** Records for this exercise follows **

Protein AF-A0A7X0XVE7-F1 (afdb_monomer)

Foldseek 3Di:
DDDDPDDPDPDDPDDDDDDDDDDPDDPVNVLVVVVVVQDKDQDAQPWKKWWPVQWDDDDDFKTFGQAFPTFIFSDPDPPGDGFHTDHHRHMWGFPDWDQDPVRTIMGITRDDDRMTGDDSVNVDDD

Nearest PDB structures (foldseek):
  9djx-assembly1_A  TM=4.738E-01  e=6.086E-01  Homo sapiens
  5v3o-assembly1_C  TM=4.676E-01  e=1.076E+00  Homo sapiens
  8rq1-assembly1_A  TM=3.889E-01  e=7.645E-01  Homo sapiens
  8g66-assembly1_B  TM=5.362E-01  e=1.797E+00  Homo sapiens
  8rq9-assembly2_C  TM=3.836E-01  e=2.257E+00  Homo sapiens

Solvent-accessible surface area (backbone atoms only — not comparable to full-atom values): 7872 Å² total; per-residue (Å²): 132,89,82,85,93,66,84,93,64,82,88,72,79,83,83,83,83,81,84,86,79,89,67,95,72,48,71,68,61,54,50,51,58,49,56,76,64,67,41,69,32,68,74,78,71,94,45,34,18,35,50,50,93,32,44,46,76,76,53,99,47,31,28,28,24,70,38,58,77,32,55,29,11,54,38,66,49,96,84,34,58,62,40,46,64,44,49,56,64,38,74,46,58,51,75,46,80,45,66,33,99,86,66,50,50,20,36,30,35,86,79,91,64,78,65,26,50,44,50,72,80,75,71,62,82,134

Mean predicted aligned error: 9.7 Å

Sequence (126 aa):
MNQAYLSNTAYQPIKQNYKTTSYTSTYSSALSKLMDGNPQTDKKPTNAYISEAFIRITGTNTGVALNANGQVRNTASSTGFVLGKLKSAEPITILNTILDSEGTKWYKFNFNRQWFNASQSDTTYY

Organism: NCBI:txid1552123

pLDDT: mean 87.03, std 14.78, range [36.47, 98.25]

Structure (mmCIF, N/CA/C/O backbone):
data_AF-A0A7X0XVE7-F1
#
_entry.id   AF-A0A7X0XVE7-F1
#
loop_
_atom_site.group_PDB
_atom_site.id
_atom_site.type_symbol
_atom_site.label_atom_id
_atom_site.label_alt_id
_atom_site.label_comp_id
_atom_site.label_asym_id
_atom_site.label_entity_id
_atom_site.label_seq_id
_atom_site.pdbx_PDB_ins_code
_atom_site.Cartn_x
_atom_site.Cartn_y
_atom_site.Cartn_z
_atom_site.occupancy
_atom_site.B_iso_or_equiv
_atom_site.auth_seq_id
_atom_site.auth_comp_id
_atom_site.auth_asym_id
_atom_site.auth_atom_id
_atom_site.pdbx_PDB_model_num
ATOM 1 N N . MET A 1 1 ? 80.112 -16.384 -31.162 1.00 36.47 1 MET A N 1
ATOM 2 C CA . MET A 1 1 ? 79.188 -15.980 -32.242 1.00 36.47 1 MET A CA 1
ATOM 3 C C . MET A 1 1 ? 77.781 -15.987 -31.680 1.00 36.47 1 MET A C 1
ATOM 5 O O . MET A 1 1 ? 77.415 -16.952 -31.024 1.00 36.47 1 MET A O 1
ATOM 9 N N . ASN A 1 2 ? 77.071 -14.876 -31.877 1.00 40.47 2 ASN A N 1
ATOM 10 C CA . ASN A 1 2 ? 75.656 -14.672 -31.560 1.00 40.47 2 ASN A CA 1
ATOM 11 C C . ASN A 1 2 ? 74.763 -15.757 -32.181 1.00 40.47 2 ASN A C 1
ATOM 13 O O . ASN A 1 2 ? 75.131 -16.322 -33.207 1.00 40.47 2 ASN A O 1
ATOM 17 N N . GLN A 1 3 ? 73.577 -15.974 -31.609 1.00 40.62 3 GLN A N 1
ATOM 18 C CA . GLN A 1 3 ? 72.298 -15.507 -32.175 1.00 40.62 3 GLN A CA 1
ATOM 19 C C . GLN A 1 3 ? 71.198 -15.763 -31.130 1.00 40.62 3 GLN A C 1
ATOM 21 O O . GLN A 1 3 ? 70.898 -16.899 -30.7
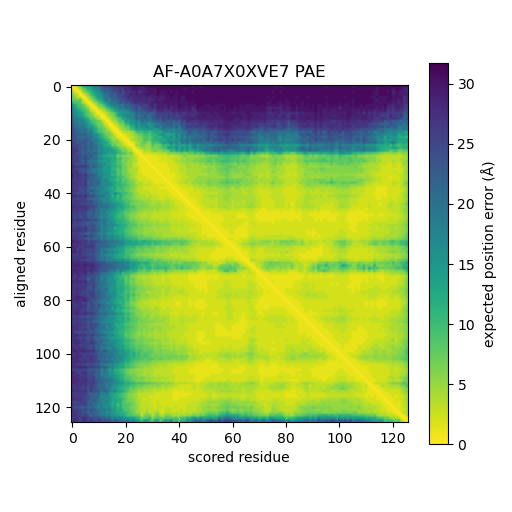70 1.00 40.62 3 GLN A O 1
ATOM 26 N N . ALA A 1 4 ? 70.649 -14.670 -30.600 1.00 47.22 4 ALA A N 1
ATOM 27 C CA . ALA A 1 4 ? 69.531 -14.665 -29.673 1.00 47.22 4 ALA A CA 1
ATOM 28 C C . ALA A 1 4 ? 68.235 -15.000 -30.426 1.00 47.22 4 ALA A C 1
ATOM 30 O O . ALA A 1 4 ? 67.879 -14.313 -31.380 1.00 47.22 4 ALA A O 1
ATOM 31 N N . TYR A 1 5 ? 67.508 -16.019 -29.971 1.00 47.22 5 TYR A N 1
ATOM 32 C CA . TYR A 1 5 ? 66.137 -16.288 -30.406 1.00 47.22 5 TYR A CA 1
ATOM 33 C C . TYR A 1 5 ? 65.157 -15.698 -29.397 1.00 47.22 5 TYR A C 1
ATOM 35 O O . TYR A 1 5 ? 64.532 -16.427 -28.638 1.00 47.22 5 TYR A O 1
ATOM 43 N N . LEU A 1 6 ? 65.033 -14.374 -29.371 1.00 52.94 6 LEU A N 1
ATOM 44 C CA . LEU A 1 6 ? 63.885 -13.706 -28.763 1.00 52.94 6 LEU A CA 1
ATOM 45 C C . LEU A 1 6 ? 63.483 -12.568 -29.699 1.00 52.94 6 LEU A C 1
ATOM 47 O O . LEU A 1 6 ? 64.258 -11.648 -29.951 1.00 52.94 6 LEU A O 1
ATOM 51 N N . SER A 1 7 ? 62.294 -12.683 -30.286 1.00 57.88 7 SER A N 1
ATOM 52 C CA . SER A 1 7 ? 61.725 -11.693 -31.198 1.00 57.88 7 SER A CA 1
ATOM 53 C C . SER A 1 7 ? 61.717 -10.303 -30.554 1.00 57.88 7 SER A C 1
ATOM 55 O O . SER A 1 7 ? 61.094 -10.108 -29.513 1.00 57.88 7 SER A O 1
ATOM 57 N N . ASN A 1 8 ? 62.358 -9.326 -31.198 1.00 57.03 8 ASN A N 1
ATOM 58 C CA . ASN A 1 8 ? 62.441 -7.932 -30.747 1.00 57.03 8 ASN A CA 1
ATOM 59 C C . ASN A 1 8 ? 61.179 -7.110 -31.092 1.00 57.03 8 ASN A C 1
ATOM 61 O O . ASN A 1 8 ? 61.259 -5.949 -31.489 1.00 57.03 8 ASN A O 1
ATOM 65 N N . THR A 1 9 ? 59.998 -7.720 -31.015 1.00 59.88 9 THR A N 1
ATOM 66 C CA . THR A 1 9 ? 58.728 -7.051 -31.322 1.00 59.88 9 THR A CA 1
ATOM 67 C C . THR A 1 9 ? 57.967 -6.785 -30.035 1.00 59.88 9 THR A C 1
ATOM 69 O O . THR A 1 9 ? 57.585 -7.723 -29.337 1.00 59.88 9 THR A O 1
ATOM 72 N N . ALA A 1 10 ? 57.738 -5.506 -29.726 1.00 61.78 10 ALA A N 1
ATOM 73 C CA . ALA A 1 10 ? 56.916 -5.089 -28.596 1.00 61.78 10 ALA A CA 1
ATOM 74 C C . ALA A 1 10 ? 55.518 -5.727 -28.680 1.00 61.78 10 ALA A C 1
ATOM 76 O O . ALA A 1 10 ? 54.879 -5.668 -29.734 1.00 61.78 10 ALA A O 1
ATOM 77 N N . TYR A 1 11 ? 55.043 -6.309 -27.573 1.00 56.34 11 TYR A N 1
ATOM 78 C CA . TYR A 1 11 ? 53.687 -6.846 -27.444 1.00 56.34 11 TYR A CA 1
ATOM 79 C C . TYR A 1 11 ? 52.657 -5.782 -27.849 1.00 56.34 11 TYR A C 1
ATOM 81 O O . TYR A 1 11 ? 52.573 -4.724 -27.227 1.00 56.34 11 TYR A O 1
ATOM 89 N N . GLN A 1 12 ? 51.888 -6.058 -28.904 1.00 59.97 12 GLN A N 1
ATOM 90 C CA . GLN A 1 12 ? 50.772 -5.215 -29.326 1.00 59.97 12 GLN A CA 1
ATOM 91 C C . GLN A 1 12 ? 49.479 -5.810 -28.752 1.00 59.97 12 GLN A C 1
ATOM 93 O O . GLN A 1 12 ? 49.193 -6.979 -29.026 1.00 59.97 12 GLN A O 1
ATOM 98 N N . PRO A 1 13 ? 48.689 -5.059 -27.962 1.00 66.44 13 PRO A N 1
ATOM 99 C CA . PRO A 1 13 ? 47.413 -5.555 -27.463 1.00 66.44 13 PRO A CA 1
ATOM 100 C C . PRO A 1 13 ? 46.469 -5.886 -28.628 1.00 66.44 13 PRO A C 1
ATOM 102 O O . PRO A 1 13 ? 46.485 -5.233 -29.673 1.00 66.44 13 PRO A O 1
ATOM 105 N N . ILE A 1 14 ? 45.635 -6.912 -28.444 1.00 71.44 14 ILE A N 1
ATOM 106 C CA . ILE A 1 14 ? 44.659 -7.361 -29.445 1.00 71.44 14 ILE A CA 1
ATOM 107 C C . ILE A 1 14 ? 43.750 -6.181 -29.822 1.00 71.44 14 ILE A C 1
ATOM 109 O O . ILE A 1 14 ? 43.060 -5.621 -28.971 1.00 71.44 14 ILE A O 1
ATOM 113 N N . LYS A 1 15 ? 43.730 -5.809 -31.107 1.00 67.69 15 LYS A N 1
ATOM 114 C CA . LYS A 1 15 ? 42.877 -4.733 -31.625 1.00 67.69 15 LYS A CA 1
ATOM 115 C C . LYS A 1 15 ? 41.414 -5.185 -31.616 1.00 67.69 15 LYS A C 1
ATOM 117 O O . LYS A 1 15 ? 40.977 -5.920 -32.499 1.00 67.69 15 LYS A O 1
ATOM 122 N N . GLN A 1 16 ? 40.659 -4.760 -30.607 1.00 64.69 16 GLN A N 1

** End of Records for this exercise **

Work item: All lines above from the one holding "ATOM 26 N N" to the one holding "ATOM 32 C CA", inclusive, are to be copied exactly; no other line is wanted.

Response area:
ATOM 26 N N . ALA A 1 4 ? 70.649 -14.670 -30.600 1.00 47.22 4 ALA A N 1
ATOM 27 C CA . ALA A 1 4 ? 69.531 -14.665 -29.673 1.00 47.22 4 ALA A CA 1
ATOM 28 C C . ALA A 1 4 ? 68.235 -15.000 -30.426 1.00 47.22 4 ALA A C 1
ATOM 30 O O . ALA A 1 4 ? 67.879 -14.313 -31.380 1.00 47.22 4 ALA A O 1
ATOM 31 N N . TYR A 1 5 ? 67.508 -16.019 -29.971 1.00 47.22 5 TYR A N 1
ATOM 32 C CA . TYR A 1 5 ? 66.137 -16.288 -30.406 1.00 47.22 5 TYR A CA 1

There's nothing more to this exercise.